Task to carry out =>
Among the entries below, please repeat exactly and only the lines from the line containing "Protein AF-A0A0L8FNW1-F1 (afdb_monomer)" to the line containing "ATOM 6 N N .", both lines included.

--- Provided records Enclosed Below ---

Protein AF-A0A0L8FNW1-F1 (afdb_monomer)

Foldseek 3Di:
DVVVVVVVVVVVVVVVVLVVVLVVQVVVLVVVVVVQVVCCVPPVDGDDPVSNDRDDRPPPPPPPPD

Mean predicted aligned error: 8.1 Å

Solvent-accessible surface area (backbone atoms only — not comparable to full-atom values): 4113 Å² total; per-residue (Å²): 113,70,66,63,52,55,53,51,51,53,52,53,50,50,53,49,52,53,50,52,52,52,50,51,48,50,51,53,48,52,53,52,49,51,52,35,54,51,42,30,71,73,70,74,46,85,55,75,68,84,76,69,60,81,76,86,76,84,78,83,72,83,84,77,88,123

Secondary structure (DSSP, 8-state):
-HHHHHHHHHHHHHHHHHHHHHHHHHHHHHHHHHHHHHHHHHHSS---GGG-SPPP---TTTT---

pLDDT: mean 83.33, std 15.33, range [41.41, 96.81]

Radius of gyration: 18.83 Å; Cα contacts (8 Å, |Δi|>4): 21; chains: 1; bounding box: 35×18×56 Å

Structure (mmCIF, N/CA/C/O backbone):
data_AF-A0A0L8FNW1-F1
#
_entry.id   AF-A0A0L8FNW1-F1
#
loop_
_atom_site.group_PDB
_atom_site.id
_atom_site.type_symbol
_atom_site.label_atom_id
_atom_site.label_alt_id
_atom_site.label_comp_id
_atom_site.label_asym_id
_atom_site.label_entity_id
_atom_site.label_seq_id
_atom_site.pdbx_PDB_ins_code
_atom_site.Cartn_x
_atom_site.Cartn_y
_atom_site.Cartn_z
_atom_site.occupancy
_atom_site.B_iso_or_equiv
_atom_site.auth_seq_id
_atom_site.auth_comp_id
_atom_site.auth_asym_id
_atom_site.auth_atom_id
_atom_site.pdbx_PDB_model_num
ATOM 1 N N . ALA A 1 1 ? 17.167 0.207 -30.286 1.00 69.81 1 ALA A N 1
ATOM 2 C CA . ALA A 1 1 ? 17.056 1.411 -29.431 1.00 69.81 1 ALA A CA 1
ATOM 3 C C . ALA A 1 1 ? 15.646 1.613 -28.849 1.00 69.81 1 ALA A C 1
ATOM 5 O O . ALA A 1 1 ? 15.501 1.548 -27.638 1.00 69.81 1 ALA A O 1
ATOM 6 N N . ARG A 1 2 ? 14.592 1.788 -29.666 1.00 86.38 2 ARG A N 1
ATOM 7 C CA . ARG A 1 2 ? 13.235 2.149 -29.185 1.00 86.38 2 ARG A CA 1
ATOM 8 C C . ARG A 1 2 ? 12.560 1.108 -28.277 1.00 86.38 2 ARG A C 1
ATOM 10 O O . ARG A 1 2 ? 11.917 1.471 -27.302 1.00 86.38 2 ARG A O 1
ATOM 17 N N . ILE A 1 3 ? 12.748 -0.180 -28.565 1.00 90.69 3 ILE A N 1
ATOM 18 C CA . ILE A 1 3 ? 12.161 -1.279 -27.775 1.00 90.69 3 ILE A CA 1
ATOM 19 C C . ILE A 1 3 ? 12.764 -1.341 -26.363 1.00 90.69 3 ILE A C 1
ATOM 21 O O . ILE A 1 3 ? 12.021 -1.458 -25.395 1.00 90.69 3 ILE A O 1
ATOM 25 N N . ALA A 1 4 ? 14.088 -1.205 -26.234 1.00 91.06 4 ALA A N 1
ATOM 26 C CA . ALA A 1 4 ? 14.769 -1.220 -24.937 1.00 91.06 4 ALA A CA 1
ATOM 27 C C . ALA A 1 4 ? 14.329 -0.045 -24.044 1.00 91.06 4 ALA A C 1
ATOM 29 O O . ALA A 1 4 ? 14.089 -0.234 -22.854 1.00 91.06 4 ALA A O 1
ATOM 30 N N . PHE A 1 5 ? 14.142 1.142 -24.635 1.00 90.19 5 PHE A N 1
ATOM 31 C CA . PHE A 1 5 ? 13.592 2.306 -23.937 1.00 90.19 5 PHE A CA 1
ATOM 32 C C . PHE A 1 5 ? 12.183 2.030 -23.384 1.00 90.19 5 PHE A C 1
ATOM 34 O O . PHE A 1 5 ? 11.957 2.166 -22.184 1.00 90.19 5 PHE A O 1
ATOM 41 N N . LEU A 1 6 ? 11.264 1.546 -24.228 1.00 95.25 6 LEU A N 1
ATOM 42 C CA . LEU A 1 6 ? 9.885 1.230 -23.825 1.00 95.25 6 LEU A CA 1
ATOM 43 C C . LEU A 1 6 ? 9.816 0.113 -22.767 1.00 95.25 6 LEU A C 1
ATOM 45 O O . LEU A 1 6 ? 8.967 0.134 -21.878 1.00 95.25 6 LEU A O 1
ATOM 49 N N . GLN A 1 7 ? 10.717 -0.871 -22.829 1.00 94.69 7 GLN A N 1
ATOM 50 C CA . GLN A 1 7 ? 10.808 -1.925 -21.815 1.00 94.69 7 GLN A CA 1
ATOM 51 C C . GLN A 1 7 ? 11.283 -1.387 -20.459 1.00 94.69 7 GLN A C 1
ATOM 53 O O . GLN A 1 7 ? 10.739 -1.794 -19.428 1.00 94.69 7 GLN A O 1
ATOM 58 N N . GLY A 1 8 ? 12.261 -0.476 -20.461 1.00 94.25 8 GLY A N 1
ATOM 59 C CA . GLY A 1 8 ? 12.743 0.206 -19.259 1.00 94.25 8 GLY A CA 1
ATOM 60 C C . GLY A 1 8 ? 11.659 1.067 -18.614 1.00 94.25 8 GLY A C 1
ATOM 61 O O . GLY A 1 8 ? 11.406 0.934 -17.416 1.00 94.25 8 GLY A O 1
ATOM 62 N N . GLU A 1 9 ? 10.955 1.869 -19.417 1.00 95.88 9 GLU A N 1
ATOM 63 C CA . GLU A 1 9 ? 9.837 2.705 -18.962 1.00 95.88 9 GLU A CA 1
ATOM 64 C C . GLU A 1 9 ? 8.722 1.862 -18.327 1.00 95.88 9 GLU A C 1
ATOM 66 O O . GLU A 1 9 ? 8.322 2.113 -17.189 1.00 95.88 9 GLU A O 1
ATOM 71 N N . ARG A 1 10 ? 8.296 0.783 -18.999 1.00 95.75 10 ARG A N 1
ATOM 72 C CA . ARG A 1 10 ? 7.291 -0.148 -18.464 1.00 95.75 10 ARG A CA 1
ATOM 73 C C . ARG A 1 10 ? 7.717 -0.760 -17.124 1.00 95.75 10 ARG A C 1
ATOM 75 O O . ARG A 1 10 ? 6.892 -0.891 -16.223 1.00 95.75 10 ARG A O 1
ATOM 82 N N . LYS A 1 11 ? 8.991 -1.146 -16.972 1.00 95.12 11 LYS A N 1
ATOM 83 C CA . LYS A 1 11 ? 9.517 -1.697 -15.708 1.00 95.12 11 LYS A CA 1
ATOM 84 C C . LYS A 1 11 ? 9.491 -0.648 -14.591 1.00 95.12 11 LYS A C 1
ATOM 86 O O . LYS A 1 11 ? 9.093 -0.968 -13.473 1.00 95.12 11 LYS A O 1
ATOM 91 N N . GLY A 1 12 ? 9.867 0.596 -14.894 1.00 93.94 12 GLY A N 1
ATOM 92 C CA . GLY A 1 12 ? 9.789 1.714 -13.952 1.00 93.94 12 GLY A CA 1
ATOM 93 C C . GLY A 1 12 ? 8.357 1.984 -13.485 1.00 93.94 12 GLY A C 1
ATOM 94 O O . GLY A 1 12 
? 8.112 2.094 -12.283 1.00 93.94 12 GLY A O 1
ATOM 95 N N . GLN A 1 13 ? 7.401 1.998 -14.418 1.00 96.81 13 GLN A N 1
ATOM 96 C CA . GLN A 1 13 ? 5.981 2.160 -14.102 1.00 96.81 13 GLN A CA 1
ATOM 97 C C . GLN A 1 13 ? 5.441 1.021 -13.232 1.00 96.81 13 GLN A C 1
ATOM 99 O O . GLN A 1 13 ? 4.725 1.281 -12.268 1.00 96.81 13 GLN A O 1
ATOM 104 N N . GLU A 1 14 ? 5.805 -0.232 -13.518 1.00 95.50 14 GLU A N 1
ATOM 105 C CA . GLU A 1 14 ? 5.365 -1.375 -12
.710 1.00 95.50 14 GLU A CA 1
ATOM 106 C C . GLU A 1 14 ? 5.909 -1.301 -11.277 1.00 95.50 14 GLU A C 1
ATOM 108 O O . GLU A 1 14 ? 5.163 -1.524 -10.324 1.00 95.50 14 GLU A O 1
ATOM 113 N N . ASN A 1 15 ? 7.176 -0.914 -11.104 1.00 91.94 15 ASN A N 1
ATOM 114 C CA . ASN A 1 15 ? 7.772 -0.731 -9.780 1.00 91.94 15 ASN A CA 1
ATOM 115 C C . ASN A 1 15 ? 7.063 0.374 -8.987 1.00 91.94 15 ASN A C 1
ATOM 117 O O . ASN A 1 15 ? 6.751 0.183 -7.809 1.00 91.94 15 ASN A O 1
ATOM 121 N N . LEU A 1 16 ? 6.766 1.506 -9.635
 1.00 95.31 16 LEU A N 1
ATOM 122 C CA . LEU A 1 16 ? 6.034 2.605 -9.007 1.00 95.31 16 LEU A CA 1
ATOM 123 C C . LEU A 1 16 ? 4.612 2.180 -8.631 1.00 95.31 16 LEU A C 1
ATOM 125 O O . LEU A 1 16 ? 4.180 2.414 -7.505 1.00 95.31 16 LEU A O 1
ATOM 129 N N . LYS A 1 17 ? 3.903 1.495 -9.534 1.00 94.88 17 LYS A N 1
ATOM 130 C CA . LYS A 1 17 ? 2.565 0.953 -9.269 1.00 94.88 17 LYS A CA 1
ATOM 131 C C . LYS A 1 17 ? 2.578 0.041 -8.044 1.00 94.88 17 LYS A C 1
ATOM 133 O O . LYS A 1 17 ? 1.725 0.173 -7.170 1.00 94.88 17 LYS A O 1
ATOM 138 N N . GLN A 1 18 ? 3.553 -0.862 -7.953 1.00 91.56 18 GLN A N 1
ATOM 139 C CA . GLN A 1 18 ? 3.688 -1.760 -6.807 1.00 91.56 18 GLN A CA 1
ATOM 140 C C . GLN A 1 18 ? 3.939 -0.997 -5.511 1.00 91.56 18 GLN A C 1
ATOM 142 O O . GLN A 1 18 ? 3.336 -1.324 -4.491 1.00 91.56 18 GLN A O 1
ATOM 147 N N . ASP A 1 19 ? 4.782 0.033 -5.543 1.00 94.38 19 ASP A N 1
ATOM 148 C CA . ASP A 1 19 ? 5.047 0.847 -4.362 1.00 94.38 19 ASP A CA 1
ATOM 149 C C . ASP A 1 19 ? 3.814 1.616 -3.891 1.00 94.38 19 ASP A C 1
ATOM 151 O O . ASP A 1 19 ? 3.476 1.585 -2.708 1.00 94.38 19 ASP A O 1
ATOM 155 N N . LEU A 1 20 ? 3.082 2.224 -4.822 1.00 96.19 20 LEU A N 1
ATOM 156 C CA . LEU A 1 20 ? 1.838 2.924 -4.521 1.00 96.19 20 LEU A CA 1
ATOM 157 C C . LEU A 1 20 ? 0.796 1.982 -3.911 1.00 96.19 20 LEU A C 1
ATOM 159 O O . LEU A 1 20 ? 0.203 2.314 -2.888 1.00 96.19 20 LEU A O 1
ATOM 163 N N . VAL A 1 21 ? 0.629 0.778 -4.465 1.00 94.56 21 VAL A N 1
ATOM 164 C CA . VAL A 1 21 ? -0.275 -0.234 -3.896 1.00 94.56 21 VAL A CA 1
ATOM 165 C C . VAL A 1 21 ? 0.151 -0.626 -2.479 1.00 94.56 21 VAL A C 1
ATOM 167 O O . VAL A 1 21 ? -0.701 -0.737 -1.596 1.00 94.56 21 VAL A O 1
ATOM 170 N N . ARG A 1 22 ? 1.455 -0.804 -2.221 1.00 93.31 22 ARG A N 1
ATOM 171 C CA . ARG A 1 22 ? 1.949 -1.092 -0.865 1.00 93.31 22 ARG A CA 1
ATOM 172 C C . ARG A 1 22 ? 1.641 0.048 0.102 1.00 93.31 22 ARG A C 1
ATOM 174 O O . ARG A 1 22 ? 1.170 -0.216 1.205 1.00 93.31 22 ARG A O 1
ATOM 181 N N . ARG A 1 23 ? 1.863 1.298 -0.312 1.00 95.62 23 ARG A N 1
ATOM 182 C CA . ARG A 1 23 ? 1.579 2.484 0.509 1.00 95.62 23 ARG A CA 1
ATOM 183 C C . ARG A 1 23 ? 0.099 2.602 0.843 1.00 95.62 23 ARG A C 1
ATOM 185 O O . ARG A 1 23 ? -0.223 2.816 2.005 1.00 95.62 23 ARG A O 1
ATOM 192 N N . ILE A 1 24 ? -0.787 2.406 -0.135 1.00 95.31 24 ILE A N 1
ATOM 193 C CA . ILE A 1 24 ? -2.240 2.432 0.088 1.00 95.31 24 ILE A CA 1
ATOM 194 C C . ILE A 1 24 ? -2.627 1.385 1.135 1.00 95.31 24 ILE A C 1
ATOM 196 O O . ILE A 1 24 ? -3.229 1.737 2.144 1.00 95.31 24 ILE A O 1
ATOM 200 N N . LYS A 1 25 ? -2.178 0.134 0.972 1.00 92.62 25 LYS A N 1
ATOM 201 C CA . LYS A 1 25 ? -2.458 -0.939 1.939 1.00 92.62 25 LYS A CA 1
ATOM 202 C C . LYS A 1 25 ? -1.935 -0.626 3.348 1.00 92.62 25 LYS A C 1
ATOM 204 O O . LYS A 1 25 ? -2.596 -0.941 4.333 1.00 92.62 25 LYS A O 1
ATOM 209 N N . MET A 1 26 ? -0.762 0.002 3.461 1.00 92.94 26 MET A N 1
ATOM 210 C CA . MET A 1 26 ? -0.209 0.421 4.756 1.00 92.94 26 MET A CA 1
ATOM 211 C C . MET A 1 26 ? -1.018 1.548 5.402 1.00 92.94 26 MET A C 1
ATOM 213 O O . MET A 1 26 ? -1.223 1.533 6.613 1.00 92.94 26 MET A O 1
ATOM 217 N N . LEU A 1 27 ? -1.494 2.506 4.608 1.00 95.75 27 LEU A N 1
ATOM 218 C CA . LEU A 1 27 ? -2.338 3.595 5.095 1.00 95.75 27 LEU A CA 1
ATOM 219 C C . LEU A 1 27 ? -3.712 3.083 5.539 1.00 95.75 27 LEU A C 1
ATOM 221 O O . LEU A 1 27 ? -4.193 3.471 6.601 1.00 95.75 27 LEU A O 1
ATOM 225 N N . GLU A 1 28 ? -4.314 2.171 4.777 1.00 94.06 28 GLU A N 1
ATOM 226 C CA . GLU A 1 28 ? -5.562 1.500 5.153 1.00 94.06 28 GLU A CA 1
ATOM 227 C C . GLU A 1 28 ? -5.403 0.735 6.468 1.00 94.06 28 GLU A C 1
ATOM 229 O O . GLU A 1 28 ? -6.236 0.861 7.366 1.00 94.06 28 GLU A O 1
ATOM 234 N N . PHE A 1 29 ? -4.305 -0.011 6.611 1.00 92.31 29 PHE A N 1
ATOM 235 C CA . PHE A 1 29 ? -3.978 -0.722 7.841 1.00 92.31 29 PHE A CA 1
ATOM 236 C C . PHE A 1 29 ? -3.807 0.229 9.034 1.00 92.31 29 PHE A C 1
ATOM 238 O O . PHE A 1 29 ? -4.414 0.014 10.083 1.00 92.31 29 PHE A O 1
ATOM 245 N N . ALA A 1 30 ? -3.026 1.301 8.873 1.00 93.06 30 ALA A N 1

--- End of Enclosed Provided records ---
--- Provided records Enclosed Below ---

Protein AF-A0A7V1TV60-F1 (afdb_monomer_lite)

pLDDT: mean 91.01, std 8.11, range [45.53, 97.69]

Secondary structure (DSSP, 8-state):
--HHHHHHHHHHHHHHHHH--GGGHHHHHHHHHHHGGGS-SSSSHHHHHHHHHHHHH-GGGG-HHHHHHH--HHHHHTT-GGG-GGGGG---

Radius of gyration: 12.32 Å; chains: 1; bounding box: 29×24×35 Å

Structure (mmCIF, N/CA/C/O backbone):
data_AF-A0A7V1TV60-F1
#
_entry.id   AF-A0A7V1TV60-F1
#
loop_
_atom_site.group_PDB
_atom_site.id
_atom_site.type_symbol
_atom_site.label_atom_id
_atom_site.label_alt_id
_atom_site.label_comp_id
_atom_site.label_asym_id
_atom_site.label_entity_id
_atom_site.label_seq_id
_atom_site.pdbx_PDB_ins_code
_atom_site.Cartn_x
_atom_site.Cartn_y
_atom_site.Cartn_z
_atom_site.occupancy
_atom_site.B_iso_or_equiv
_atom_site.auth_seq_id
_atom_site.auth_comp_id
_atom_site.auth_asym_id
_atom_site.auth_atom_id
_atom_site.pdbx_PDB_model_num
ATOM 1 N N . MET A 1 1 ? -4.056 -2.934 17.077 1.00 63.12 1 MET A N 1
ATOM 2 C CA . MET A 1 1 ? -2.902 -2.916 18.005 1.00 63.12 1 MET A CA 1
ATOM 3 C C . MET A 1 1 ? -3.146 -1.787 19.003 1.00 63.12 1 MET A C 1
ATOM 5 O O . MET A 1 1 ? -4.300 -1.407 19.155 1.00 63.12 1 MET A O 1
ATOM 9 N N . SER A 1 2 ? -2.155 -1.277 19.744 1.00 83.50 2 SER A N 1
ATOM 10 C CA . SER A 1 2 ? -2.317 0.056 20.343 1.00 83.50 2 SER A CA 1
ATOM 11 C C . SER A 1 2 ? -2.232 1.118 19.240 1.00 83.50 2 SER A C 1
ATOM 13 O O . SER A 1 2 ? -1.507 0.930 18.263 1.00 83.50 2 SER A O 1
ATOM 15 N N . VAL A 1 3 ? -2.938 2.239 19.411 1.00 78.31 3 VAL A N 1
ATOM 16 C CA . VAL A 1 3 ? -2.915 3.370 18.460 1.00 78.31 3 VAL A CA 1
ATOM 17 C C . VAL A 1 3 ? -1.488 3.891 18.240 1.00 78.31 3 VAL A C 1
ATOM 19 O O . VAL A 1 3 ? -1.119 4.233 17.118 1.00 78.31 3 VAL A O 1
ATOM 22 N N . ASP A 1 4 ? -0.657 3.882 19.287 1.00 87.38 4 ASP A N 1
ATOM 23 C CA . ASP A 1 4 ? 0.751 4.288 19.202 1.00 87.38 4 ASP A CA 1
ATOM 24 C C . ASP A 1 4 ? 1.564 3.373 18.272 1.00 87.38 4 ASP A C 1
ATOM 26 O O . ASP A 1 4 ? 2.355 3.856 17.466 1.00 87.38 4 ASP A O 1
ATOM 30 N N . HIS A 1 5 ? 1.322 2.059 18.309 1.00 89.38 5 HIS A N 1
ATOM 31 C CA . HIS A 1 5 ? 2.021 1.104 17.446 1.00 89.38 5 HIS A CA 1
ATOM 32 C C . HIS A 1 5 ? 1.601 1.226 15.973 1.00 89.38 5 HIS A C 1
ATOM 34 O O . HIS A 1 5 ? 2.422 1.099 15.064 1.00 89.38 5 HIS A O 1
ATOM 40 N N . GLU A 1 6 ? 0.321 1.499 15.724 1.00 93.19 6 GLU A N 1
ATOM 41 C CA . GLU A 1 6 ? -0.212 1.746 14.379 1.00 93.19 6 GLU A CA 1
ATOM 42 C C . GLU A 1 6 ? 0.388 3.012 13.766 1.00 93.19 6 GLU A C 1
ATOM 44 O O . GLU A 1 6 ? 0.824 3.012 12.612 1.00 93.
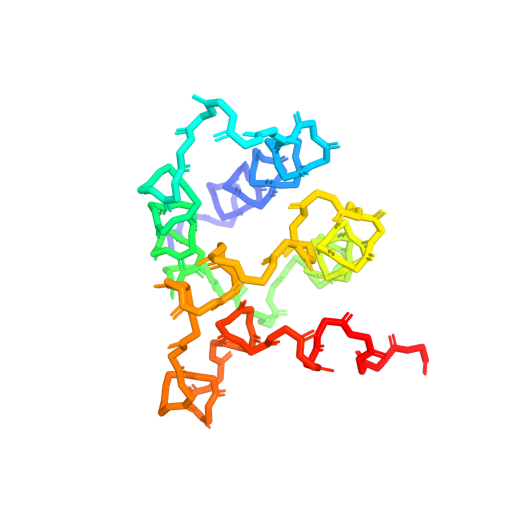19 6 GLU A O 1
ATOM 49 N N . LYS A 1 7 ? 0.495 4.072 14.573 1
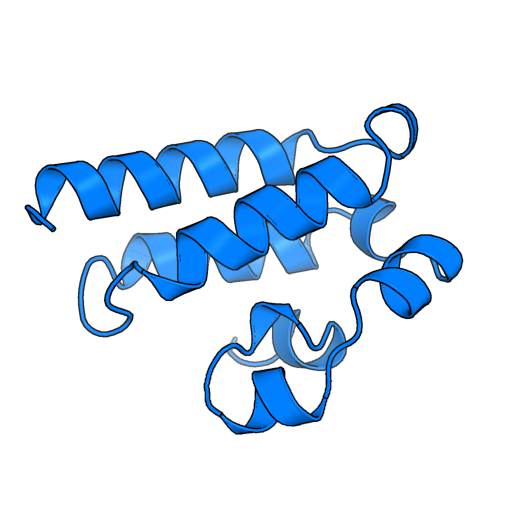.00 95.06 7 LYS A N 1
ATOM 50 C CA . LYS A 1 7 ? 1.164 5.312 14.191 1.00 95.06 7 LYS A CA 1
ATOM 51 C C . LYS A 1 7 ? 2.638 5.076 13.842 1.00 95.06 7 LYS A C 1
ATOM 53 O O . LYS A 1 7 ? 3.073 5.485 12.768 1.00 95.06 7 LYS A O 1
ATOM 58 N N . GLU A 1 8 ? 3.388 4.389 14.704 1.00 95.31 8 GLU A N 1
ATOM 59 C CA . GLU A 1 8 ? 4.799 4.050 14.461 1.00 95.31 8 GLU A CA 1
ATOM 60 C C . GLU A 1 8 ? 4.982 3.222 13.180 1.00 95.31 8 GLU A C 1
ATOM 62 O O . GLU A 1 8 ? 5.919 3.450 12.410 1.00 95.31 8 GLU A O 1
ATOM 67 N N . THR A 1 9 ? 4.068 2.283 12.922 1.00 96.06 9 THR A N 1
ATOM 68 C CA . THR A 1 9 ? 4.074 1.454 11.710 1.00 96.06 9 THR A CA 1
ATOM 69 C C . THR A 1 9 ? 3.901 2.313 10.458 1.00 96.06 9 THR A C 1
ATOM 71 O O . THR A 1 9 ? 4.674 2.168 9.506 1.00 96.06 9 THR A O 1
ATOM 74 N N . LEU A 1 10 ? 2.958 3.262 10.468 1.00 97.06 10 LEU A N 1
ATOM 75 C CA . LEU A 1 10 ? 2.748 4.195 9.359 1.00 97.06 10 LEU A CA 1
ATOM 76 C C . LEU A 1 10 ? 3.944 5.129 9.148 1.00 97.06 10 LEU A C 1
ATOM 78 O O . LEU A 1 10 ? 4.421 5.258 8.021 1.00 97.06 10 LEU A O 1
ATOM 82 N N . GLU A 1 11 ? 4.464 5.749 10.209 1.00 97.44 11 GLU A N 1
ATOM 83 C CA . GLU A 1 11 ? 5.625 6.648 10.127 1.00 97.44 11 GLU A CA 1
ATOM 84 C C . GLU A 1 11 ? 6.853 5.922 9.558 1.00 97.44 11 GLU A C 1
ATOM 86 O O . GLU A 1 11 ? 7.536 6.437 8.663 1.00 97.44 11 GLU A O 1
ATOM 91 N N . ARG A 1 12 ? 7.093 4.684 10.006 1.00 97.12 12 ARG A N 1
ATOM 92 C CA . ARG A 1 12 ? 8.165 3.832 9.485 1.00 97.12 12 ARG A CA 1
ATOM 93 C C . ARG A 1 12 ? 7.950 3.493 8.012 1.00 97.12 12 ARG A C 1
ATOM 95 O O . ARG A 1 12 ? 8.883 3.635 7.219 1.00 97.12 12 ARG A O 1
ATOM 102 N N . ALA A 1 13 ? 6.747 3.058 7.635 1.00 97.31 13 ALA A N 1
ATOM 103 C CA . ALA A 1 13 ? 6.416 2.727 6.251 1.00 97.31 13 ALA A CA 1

--- End of Enclosed Provided records ---

Output below =>
Protein AF-A0A0L8FNW1-F1 (afdb_monomer)

Foldseek 3Di:
DVVVVVVVVVVVVVVVVLVVVLVVQVVVLVVVVVVQVVCCVPPVDGDDPVSNDRDDRPPPPPPPPD

Mean predicted aligned error: 8.1 Å

Solvent-accessible surface area (backbone atoms only — not comparable to full-atom values): 4113 Å² total; per-residue (Å²): 113,70,66,63,52,55,53,51,51,53,52,53,50,50,53,49,52,53,50,52,52,52,50,51,48,50,51,53,48,52,53,52,49,51,52,35,54,51,42,30,71,73,70,74,46,85,55,75,68,84,76,69,60,81,76,86,76,84,78,83,72,83,84,77,88,123

Secondary structure (DSSP, 8-state):
-HHHHHHHHHHHHHHHHHHHHHHHHHHHHHHHHHHHHHHHHHHSS---GGG-SPPP---TTTT---

pLDDT: mean 83.33, std 15.33, range [41.41, 96.81]

Radius of gyration: 18.83 Å; Cα contacts (8 Å, |Δi|>4): 21; chains: 1; bounding box: 35×18×56 Å

Structure (mmCIF, N/CA/C/O backbone):
data_AF-A0A0L8FNW1-F1
#
_entry.id   AF-A0A0L8FNW1-F1
#
loop_
_atom_site.group_PDB
_atom_site.id
_atom_site.type_symbol
_atom_site.label_atom_id
_atom_site.label_alt_id
_atom_site.label_comp_id
_atom_site.label_asym_id
_atom_site.label_entity_id
_atom_site.label_seq_id
_atom_site.pdbx_PDB_ins_code
_atom_site.Cartn_x
_atom_site.Cartn_y
_atom_site.Cartn_z
_atom_site.occupancy
_atom_site.B_iso_or_equiv
_atom_site.auth_seq_id
_atom_site.auth_comp_id
_atom_site.auth_asym_id
_atom_site.auth_atom_id
_atom_site.pdbx_PDB_model_num
ATOM 1 N N . ALA A 1 1 ? 17.167 0.207 -30.286 1.00 69.81 1 ALA A N 1
ATOM 2 C CA . ALA A 1 1 ? 17.056 1.411 -29.431 1.00 69.81 1 ALA A CA 1
ATOM 3 C C . ALA A 1 1 ? 15.646 1.613 -28.849 1.00 69.81 1 ALA A C 1
ATOM 5 O O . ALA A 1 1 ? 15.501 1.548 -27.638 1.00 69.81 1 ALA A O 1
ATOM 6 N N . ARG A 1 2 ? 14.592 1.788 -29.666 1.00 86.38 2 ARG A N 1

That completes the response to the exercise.